If a power cord TRULY DOES MAKE A DIFFERENCE, there's something wrong with the power supply its attached to.
-----
J. D. (jj) Johnston

audiophile power cords

Reply #20
You know, the job of a power supply is to convert the AC to DC, and filter out whatever kind of noise might be prone to occurring on any of its outputs, including ground.


..and doing this isn't rocket science.  One of the more powerful tools in the equipment designer's noise-rejection toolkit is the power transformer. First off, it inherently rejects all low frequency and DC common-mode noise. It may have excellent rejection of HF noise as well, because its windings tend to be inductive. Many power transformers are built so that there is very little capacitance between the primary and secondary as well. If you try to use a power transformer as an audio transformer, it will often have miserable response above a few 100 Hz.

Of course the filter caps are the second ring of protection. Not only do they smooth ripple, but they also deal with other sources of noise at all frequencies.
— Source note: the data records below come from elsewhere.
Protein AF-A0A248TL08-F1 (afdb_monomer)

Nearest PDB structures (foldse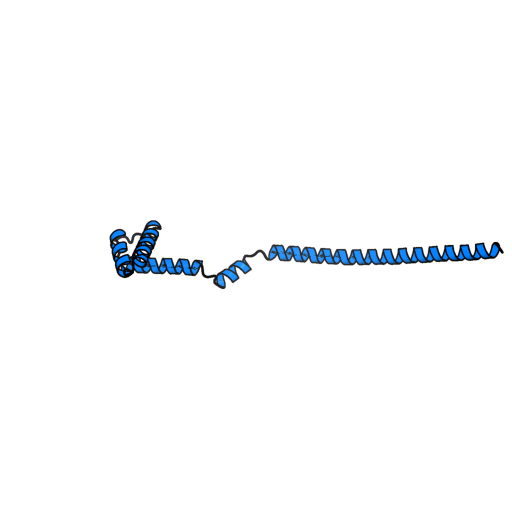ek):
  2rn7-assembly1_A  TM=7.076E-01  e=9.844E-02  Shigella flexneri
  4uus-assembly2_F  TM=6.185E-01  e=2.754E-01  Drosophila melanogaster
  1le8-assembly1_B  TM=5.223E-01  e=2.012E+00  Saccharomyces cerevisiae

Organism: NCBI:txid859143

pLDDT: mean 87.81, std 11.12, range [38.75, 98.25]

Mean predicted aligned error: 14.55 Å

Solvent-accessible surface area (backbone atoms only — not comparable to full-atom values): 7388 Å² total; per-residue (Å²): 135,83,84,76,76,88,47,72,70,56,52,51,52,48,52,50,42,42,49,53,29,55,72,74,70,47,56,66,66,58,26,28,47,53,42,12,65,76,70,77,49,52,42,67,58,47,50,56,50,52,53,50,54,50,50,52,53,51,58,68,72,47,88,46,69,66,59,52,53,49,47,64,70,67,48,70,60,66,58,58,52,51,51,52,52,52,53,53,53,51,49,54,54,50,52,53,51,49,51,54,51,48,52,53,49,52,54,52,52,51,52,51,52,53,52,52,50,50,52,52,52,52,52,50,52,56,53,58,78,69,109

InterPro domains:
  IPR001005 SANT/Myb domain [PS50090] (1-54)
  IPR001005 SANT/Myb domain [SM00717] (2-56)
  IPR001005 SANT/Myb domain [cd00167] (5-54)
  IPR009057 Homedomain-like superfamily [SSF46689] (5-113)

Structure (mmCIF, N/CA/C/O backbone):
data_AF-A0A248TL08-F1
#
_entry.id   AF-A0A248TL08-F1
#
loop_
_atom_site.group_PDB
_atom_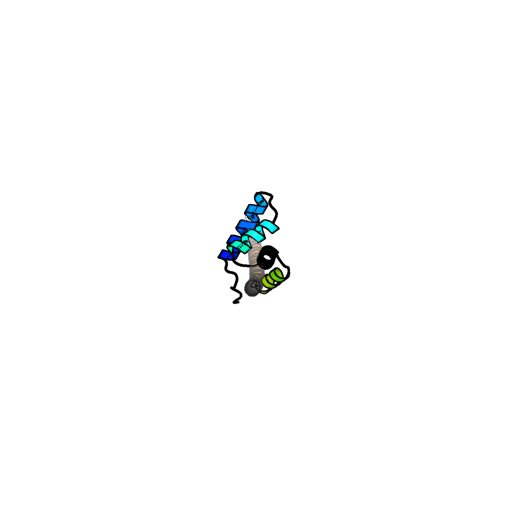site.id
_atom_site.type_symbol
_atom_site.label_atom_id
_atom_site.label_alt_id
_atom_site.label_comp_id
_atom_site.label_asym_id
_atom_site.label_entity_id
_atom_site.label_seq_id
_atom_site.pdbx_PDB_ins_code
_atom_site.Cartn_x
_atom_site.Cartn_y
_atom_site.Cartn_z
_atom_site.occupancy
_atom_site.B_iso_or_equiv
_atom_site.auth_seq_id
_atom_site.auth_comp_id
_atom_site.auth_asym_id
_atom_site.auth_atom_id
_atom_site.pdbx_PDB_model_num
ATOM 1 N N . MET A 1 1 ? -35.975 -19.083 43.648 1.00 38.75 1 MET A N 1
ATOM 2 C CA . MET A 1 1 ? -36.032 -17.703 43.125 1.00 38.75 1 MET A CA 1
ATOM 3 C C . MET A 1 1 ? -35.172 -17.673 41.878 1.00 38.75 1 MET A C 1
ATOM 5 O O . MET A 1 1 ? -33.973 -17.887 41.975 1.00 38.75 1 MET A O 1
ATOM 9 N N . THR A 1 2 ? -35.785 -17.579 40.704 1.00 44.53 2 THR A N 1
ATOM 10 C CA . THR A 1 2 ? -35.083 -17.592 39.417 1.00 44.53 2 THR A CA 1
ATOM 11 C C . THR A 1 2 ? -34.387 -16.250 39.218 1.00 44.53 2 THR A C 1
ATOM 13 O O . THR A 1 2 ? -35.051 -15.216 39.211 1.00 44.53 2 THR A O 1
ATOM 16 N N . HIS A 1 3 ? -33.061 -16.244 39.079 1.00 54.44 3 HIS A N 1
ATOM 17 C CA . HIS A 1 3 ? -32.327 -15.039 38.696 1.00 54.44 3 HIS A CA 1
ATOM 18 C C . HIS A 1 3 ? -32.708 -14.679 37.254 1.00 54.44 3 HIS A C 1
ATOM 20 O O . HIS A 1 3 ? -32.208 -15.281 36.308 1.00 54.44 3 HIS A O 1
ATOM 26 N N . ALA A 1 4 ? -33.646 -13.744 37.087 1.00 73.25 4 ALA A N 1
ATOM 27 C CA . ALA A 1 4 ? -34.045 -13.253 35.775 1.00 73.25 4 ALA A CA 1
ATOM 28 C C . ALA A 1 4 ? -32.848 -12.565 35.100 1.00 73.25 4 ALA A C 1
ATOM 30 O O . ALA A 1 4 ? -32.309 -11.592 35.639 1.00 73.25 4 ALA A O 1
ATOM 31 N N . SER A 1 5 ? -32.441 -13.076 33.935 1.00 83.19 5 SER A N 1
ATOM 32 C CA . SER A 1 5 ? -31.373 -12.487 33.124 1.00 83.19 5 SER A CA 1
ATOM 33 C C . SER A 1 5 ? -31.722 -11.045 32.762 1.00 83.19 5 SER A C 1
ATOM 35 O O . SER A 1 5 ? -32.852 -10.768 32.361 1.00 83.19 5 SER A O 1
ATOM 37 N N . TRP A 1 6 ? -30.758 -10.136 32.903 1.00 86.69 6 TRP A N 1
ATOM 38 C CA . TRP A 1 6 ? -30.902 -8.735 32.503 1.00 86.69 6 TRP A CA 1
ATOM 39 C C . TRP A 1 6 ? -31.280 -8.627 31.025 1.00 86.69 6 TRP A C 1
ATOM 41 O O . TRP A 1 6 ? -30.669 -9.299 30.191 1.00 86.69 6 TRP A O 1
ATOM 51 N N . GLN A 1 7 ? -32.287 -7.809 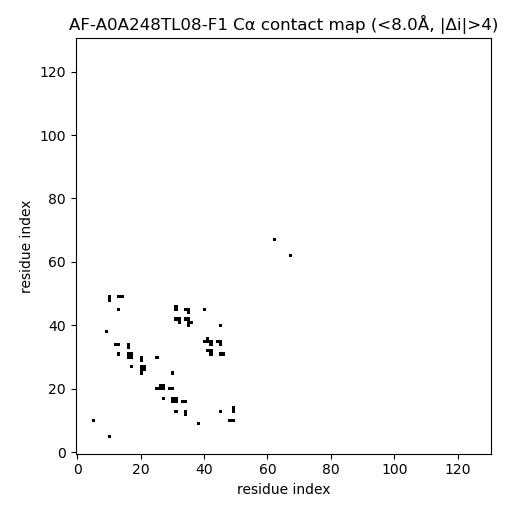30.727 1.00 89.50 7 GLN A N 1
ATOM 52 C CA . GLN A 1 7 ? -32.717 -7.489 29.365 1.00 89.50 7 GLN A CA 1
ATOM 53 C C . GLN A 1 7 ? -32.228 -6.095 28.961 1.00 89.50 7 GLN A C 1
ATOM 55 O O . GLN A 1 7 ? -31.955 -5.255 29.815 1.00 89.50 7 GLN A O 1
ATOM 60 N N . GLU A 1 8 ? -32.178 -5.821 27.660 1.00 87.50 8 GLU A N 1
ATOM 61 C CA . GLU A 1 8 ? -31.778 -4.506 27.141 1.00 87.50 8 GLU A CA 1
ATOM 62 C C . GLU A 1 8 ? -32.714 -3.377 27.610 1.00 87.50 8 GLU A C 1
ATOM 64 O O . GLU A 1 8 ? -32.259 -2.282 27.932 1.00 87.50 8 GLU A O 1
ATOM 69 N N . SER A 1 9 ? -34.013 -3.657 27.756 1.00 88.81 9 SER A N 1
ATOM 70 C CA . SER A 1 9 ? -34.980 -2.716 28.337 1.00 88.81 9 SER A CA 1
ATOM 71 C C . SER A 1 9 ? -34.671 -2.365 29.796 1.00 88.81 9 SER A C 1
ATOM 73 O O . SER A 1 9 ? -34.906 -1.236 30.224 1.00 88.81 9 SER A O 1
ATOM 75 N N . ASP A 1 10 ? -34.133 -3.320 30.564 1.00 90.50 10 ASP A N 1
ATOM 76 C CA . ASP A 1 10 ? -33.750 -3.100 31.963 1.00 90.50 10 ASP A CA 1
ATOM 77 C C . ASP A 1 10 ? -32.528 -2.180 32.048 1.00 90.50 10 ASP A C 1
ATOM 79 O O . ASP A 1 10 ? -32.446 -1.322 32.927 1.00 90.50 10 ASP A O 1
ATOM 83 N N . ASP A 1 11 ? -31.589 -2.363 31.119 1.00 91.50 11 ASP A N 1
ATOM 84 C CA . ASP A 1 11 ? -30.370 -1.569 30.997 1.00 91.50 11 ASP A CA 1
ATOM 85 C C . ASP A 1 11 ? -30.679 -0.125 30.582 1.00 91.50 11 ASP A C 1
ATOM 87 O O . ASP A 1 11 ? -30.146 0.811 31.180 1.00 91.50 11 ASP A O 1
ATOM 91 N N . GLN A 1 12 ? -31.580 0.063 29.609 1.00 92.31 12 GLN A N 1
ATOM 92 C CA . GLN A 1 12 ? -32.045 1.386 29.176 1.00 92.31 12 GLN A CA 1
ATOM 93 C C . GLN A 1 12 ? -32.712 2.150 30.324 1.00 92.31 12 GLN A C 1
ATOM 95 O O . GLN A 1 12 ? -32.343 3.293 30.592 1.00 92.31 12 GLN A O 1
ATOM 100 N N . LEU A 1 13 ? -33.630 1.505 31.052 1.00 92.38 13 LEU A N 1
ATOM 101 C CA . LEU A 1 13 ? -34.315 2.124 32.190 1.00 92.38 13 LEU A CA 1
ATOM 102 C C . LEU A 1 13 ? -33.337 2.505 33.313 1.00 92.38 13 LEU A C 1
ATOM 104 O O . LEU A 1 13 ? -33.469 3.558 33.938 1.00 92.38 13 LEU A O 1
ATOM 108 N N . LEU A 1 14 ? -32.356 1.643 33.591 1.00 92.94 14 LEU A N 1
ATOM 109 C CA . LEU A 1 14 ? -31.330 1.898 34.598 1.00 92.94 14 LEU A CA 1
ATOM 110 C C . LEU A 1 14 ? -30.432 3.080 34.208 1.00 92.94 14 LEU A C 1
ATOM 112 O O . LEU A 1 14 ? -30.107 3.908 35.058 1.00 92.94 14 LEU A O 1
ATOM 116 N N . GLU A 1 15 ? -30.029 3.168 32.940 1.00 92.75 15 GLU A N 1
ATOM 117 C CA . GLU A 1 15 ? -29.216 4.275 32.436 1.00 92.75 15 GLU A CA 1
ATOM 118 C C . GLU A 1 15 ? -29.989 5.601 32.449 1.00 92.75 15 GLU A C 1
ATOM 120 O O . GLU A 1 15 ? -29.453 6.608 32.913 1.00 92.75 15 GLU A O 1
ATOM 125 N N . GLU A 1 16 ? -31.253 5.595 32.022 1.00 93.62 16 GLU A N 1
ATOM 126 C CA . GLU A 1 16 ? -32.139 6.763 32.039 1.00 93.62 16 GLU A CA 1
ATOM 127 C C . GLU A 1 16 ? -32.307 7.328 33.455 1.00 93.62 16 GLU A C 1
ATOM 129 O O . GLU A 1 16 ? -32.017 8.501 33.682 1.00 93.62 16 GLU A O 1
ATOM 134 N N . LEU A 1 17 ? -32.672 6.486 34.428 1.00 92.69 17 LEU A N 1
ATOM 135 C CA . LEU A 1 17 ? -32.882 6.914 35.816 1.00 92.69 17 LEU A CA 1
ATOM 136 C C . LEU A 1 17 ? -31.616 7.479 36.457 1.00 92.69 17 LEU A C 1
ATOM 138 O O . LEU A 1 17 ? -31.666 8.484 37.163 1.00 92.69 17 LEU A O 1
ATOM 142 N N . VAL A 1 18 ? -30.464 6.844 36.227 1.00 92.56 18 VAL A N 1
ATOM 143 C CA . VAL A 1 18 ? -29.198 7.349 36.774 1.00 92.56 18 VAL A CA 1
ATOM 144 C C . VAL A 1 18 ? -28.828 8.686 36.134 1.00 92.56 18 VAL A C 1
ATOM 146 O O . VAL A 1 18 ? -28.297 9.556 36.828 1.00 92.56 18 VAL A O 1
ATOM 149 N N . ASN A 1 19 ? -29.116 8.879 34.847 1.00 91.88 19 ASN A N 1
ATOM 150 C CA . ASN A 1 19 ? -28.863 10.139 34.156 1.00 91.88 19 ASN A CA 1
ATOM 151 C C . ASN A 1 19 ? -29.809 11.252 34.628 1.00 91.88 19 ASN A C 1
ATOM 153 O O . ASN A 1 19 ? -29.328 12.343 34.918 1.00 91.88 19 ASN A O 1
ATOM 157 N N . GLU A 1 20 ? -31.104 10.970 34.774 1.00 92.88 20 GLU A N 1
ATOM 158 C CA . GLU A 1 20 ? -32.114 11.909 35.282 1.00 92.88 20 GLU A CA 1
ATOM 159 C C . GLU A 1 20 ? -31.738 12.420 36.680 1.00 92.88 20 GLU A C 1
ATOM 161 O O . GLU A 1 20 ? -31.598 13.623 36.898 1.00 92.88 20 GLU A O 1
ATOM 166 N N . TYR A 1 21 ? -31.461 11.508 37.614 1.00 92.31 21 TYR A N 1
ATOM 167 C CA . TYR A 1 21 ? -31.062 11.868 38.976 1.00 92.31 21 TYR A CA 1
ATOM 168 C C . TYR A 1 21 ? -29.724 12.617 39.006 1.00 92.31 21 TYR A C 1
ATOM 170 O O . TYR A 1 21 ? -29.566 13.574 39.759 1.00 92.31 21 TYR A O 1
ATOM 178 N N . SER A 1 22 ? -28.768 12.235 38.150 1.00 88.94 22 SER A N 1
ATOM 179 C CA . SER A 1 22 ? -27.491 12.956 38.048 1.00 88.94 22 SER A CA 1
ATOM 180 C C . SER A 1 22 ? -27.668 14.381 37.506 1.00 88.94 22 SER A C 1
ATOM 182 O O . SER A 1 22 ? -26.923 15.268 37.913 1.00 88.94 22 SER A O 1
ATOM 184 N N . GLN A 1 23 ? -28.626 14.613 36.602 1.00 89.38 23 GLN A N 1
ATOM 185 C CA . GLN A 1 23 ? -28.939 15.943 36.061 1.00 89.38 23 GLN A CA 1
ATOM 186 C C . GLN A 1 23 ? -29.687 16.816 37.072 1.00 89.38 23 GLN A C 1
ATOM 188 O O . GLN A 1 23 ? -29.428 18.015 37.151 1.00 89.38 23 GLN A O 1
ATOM 193 N N . ASN A 1 24 ? -30.558 16.209 37.878 1.00 90.06 24 ASN A N 1
ATOM 194 C CA . ASN A 1 24 ? -31.311 16.893 38.930 1.00 90.06 24 ASN A CA 1
ATOM 195 C C . ASN A 1 24 ? -30.466 17.201 40.184 1.00 90.06 24 ASN A C 1
ATOM 197 O O . ASN A 1 24 ? -30.916 17.934 41.061 1.00 90.06 24 ASN A O 1
ATOM 201 N N . GLY A 1 25 ? -29.229 16.689 40.258 1.00 87.19 25 GLY A N 1
ATOM 202 C CA . GLY A 1 25 ? -28.313 16.894 41.386 1.00 87.19 25 GLY A CA 1
ATOM 203 C C . GLY A 1 25 ? -28.530 15.932 42.558 1.00 87.19 25 GLY A C 1
ATOM 204 O O . GLY A 1 25 ? -27.919 16.105 43.614 1.00 87.19 25 GLY A O 1
ATOM 205 N N . ASP A 1 26 ? -29.367 14.912 42.372 1.00 87.75 26 ASP A N 1
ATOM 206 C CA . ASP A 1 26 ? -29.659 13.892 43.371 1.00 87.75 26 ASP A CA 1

Modern filter caps often have very low ESR and ESL so they are just wonderful at doing away with power line noise. The size to capacitance ratio of power supply caps has also been improving, so that packging relatively large filter caps is less of a problem.

The third ring of protection is power supply regulation. In many cases this is a series-pass high-powered specialized op amp. In switchmode power supplies regulation is part and parcel of the design, so regulation is even less likely to be skipped over.

Quote
If a power supply successfully does this, there is no need for any power cord beyond that which can convey enough power.


As several have pointed out, shielded power cords and line filters at the input of equipment power supplies are generally there to deal with keeping noise from entering the power line from the device, not vice-versa.

Quote
If a power cord TRULY DOES MAKE A DIFFERENCE, there's something wrong with the power supply its attached to.


For the sake of the audiophile, we hope that his bragging about good-sounding power cords is unhh perceptual in nature. Because, if it is for real, it means that his equipment is all POS's.

audiophile power cords

Reply #21
As several have pointed out, shielded power cords and line filters at the input of equipment power supplies are generally there to deal with keeping noise from entering the power line from the device, not vice-versa.


Then it's a basic assumption that power supplies have bad line filtering? Oh well ...
-----
J. D. (jj) Johnston

audiophile power cords

Reply #22
As several have pointed out, shielded power cords and line filters at the input of equipment power supplies are generally there to deal with keeping noise from entering the power line from the device, not vice-versa.


Then it's a basic assumption that power supplies have bad line filtering? Oh well ...


Some would call it ignorance

audiophile power cords

Reply #23
can we please not call these people audiophiles.

they are audiophools at best. or more likely, equipmentophiles.

i consider myself an audiophile but the most expensive bit of equipment for audio playback i have is my mp3 player(cowon s9). i can't tell the difference from that playing through my stereo speakers(generic no-brand bought in a car boot sale for a tenner) and the test models in bang and olufsen. i figure that means that if there is a technical difference then it isn't to big.

eitherway, when i listen to good music i enjoy myself.

then again, i also enjoy lo-fi as well as hi-fi. so maybe i'm predisposed to not minding some crap quality.

audiophile power cords

Reply #24
As several have pointed out, shielded power cords and line filters at the input of equipment power supplies are generally there to deal with keeping noise from entering the power line from the device, not vice-versa.


Then it's a basic assumption that power supplies have bad line filtering? Oh well ...


It's a basic assumption of audiofoolia that everything is bad. That's why everything sounds different to them.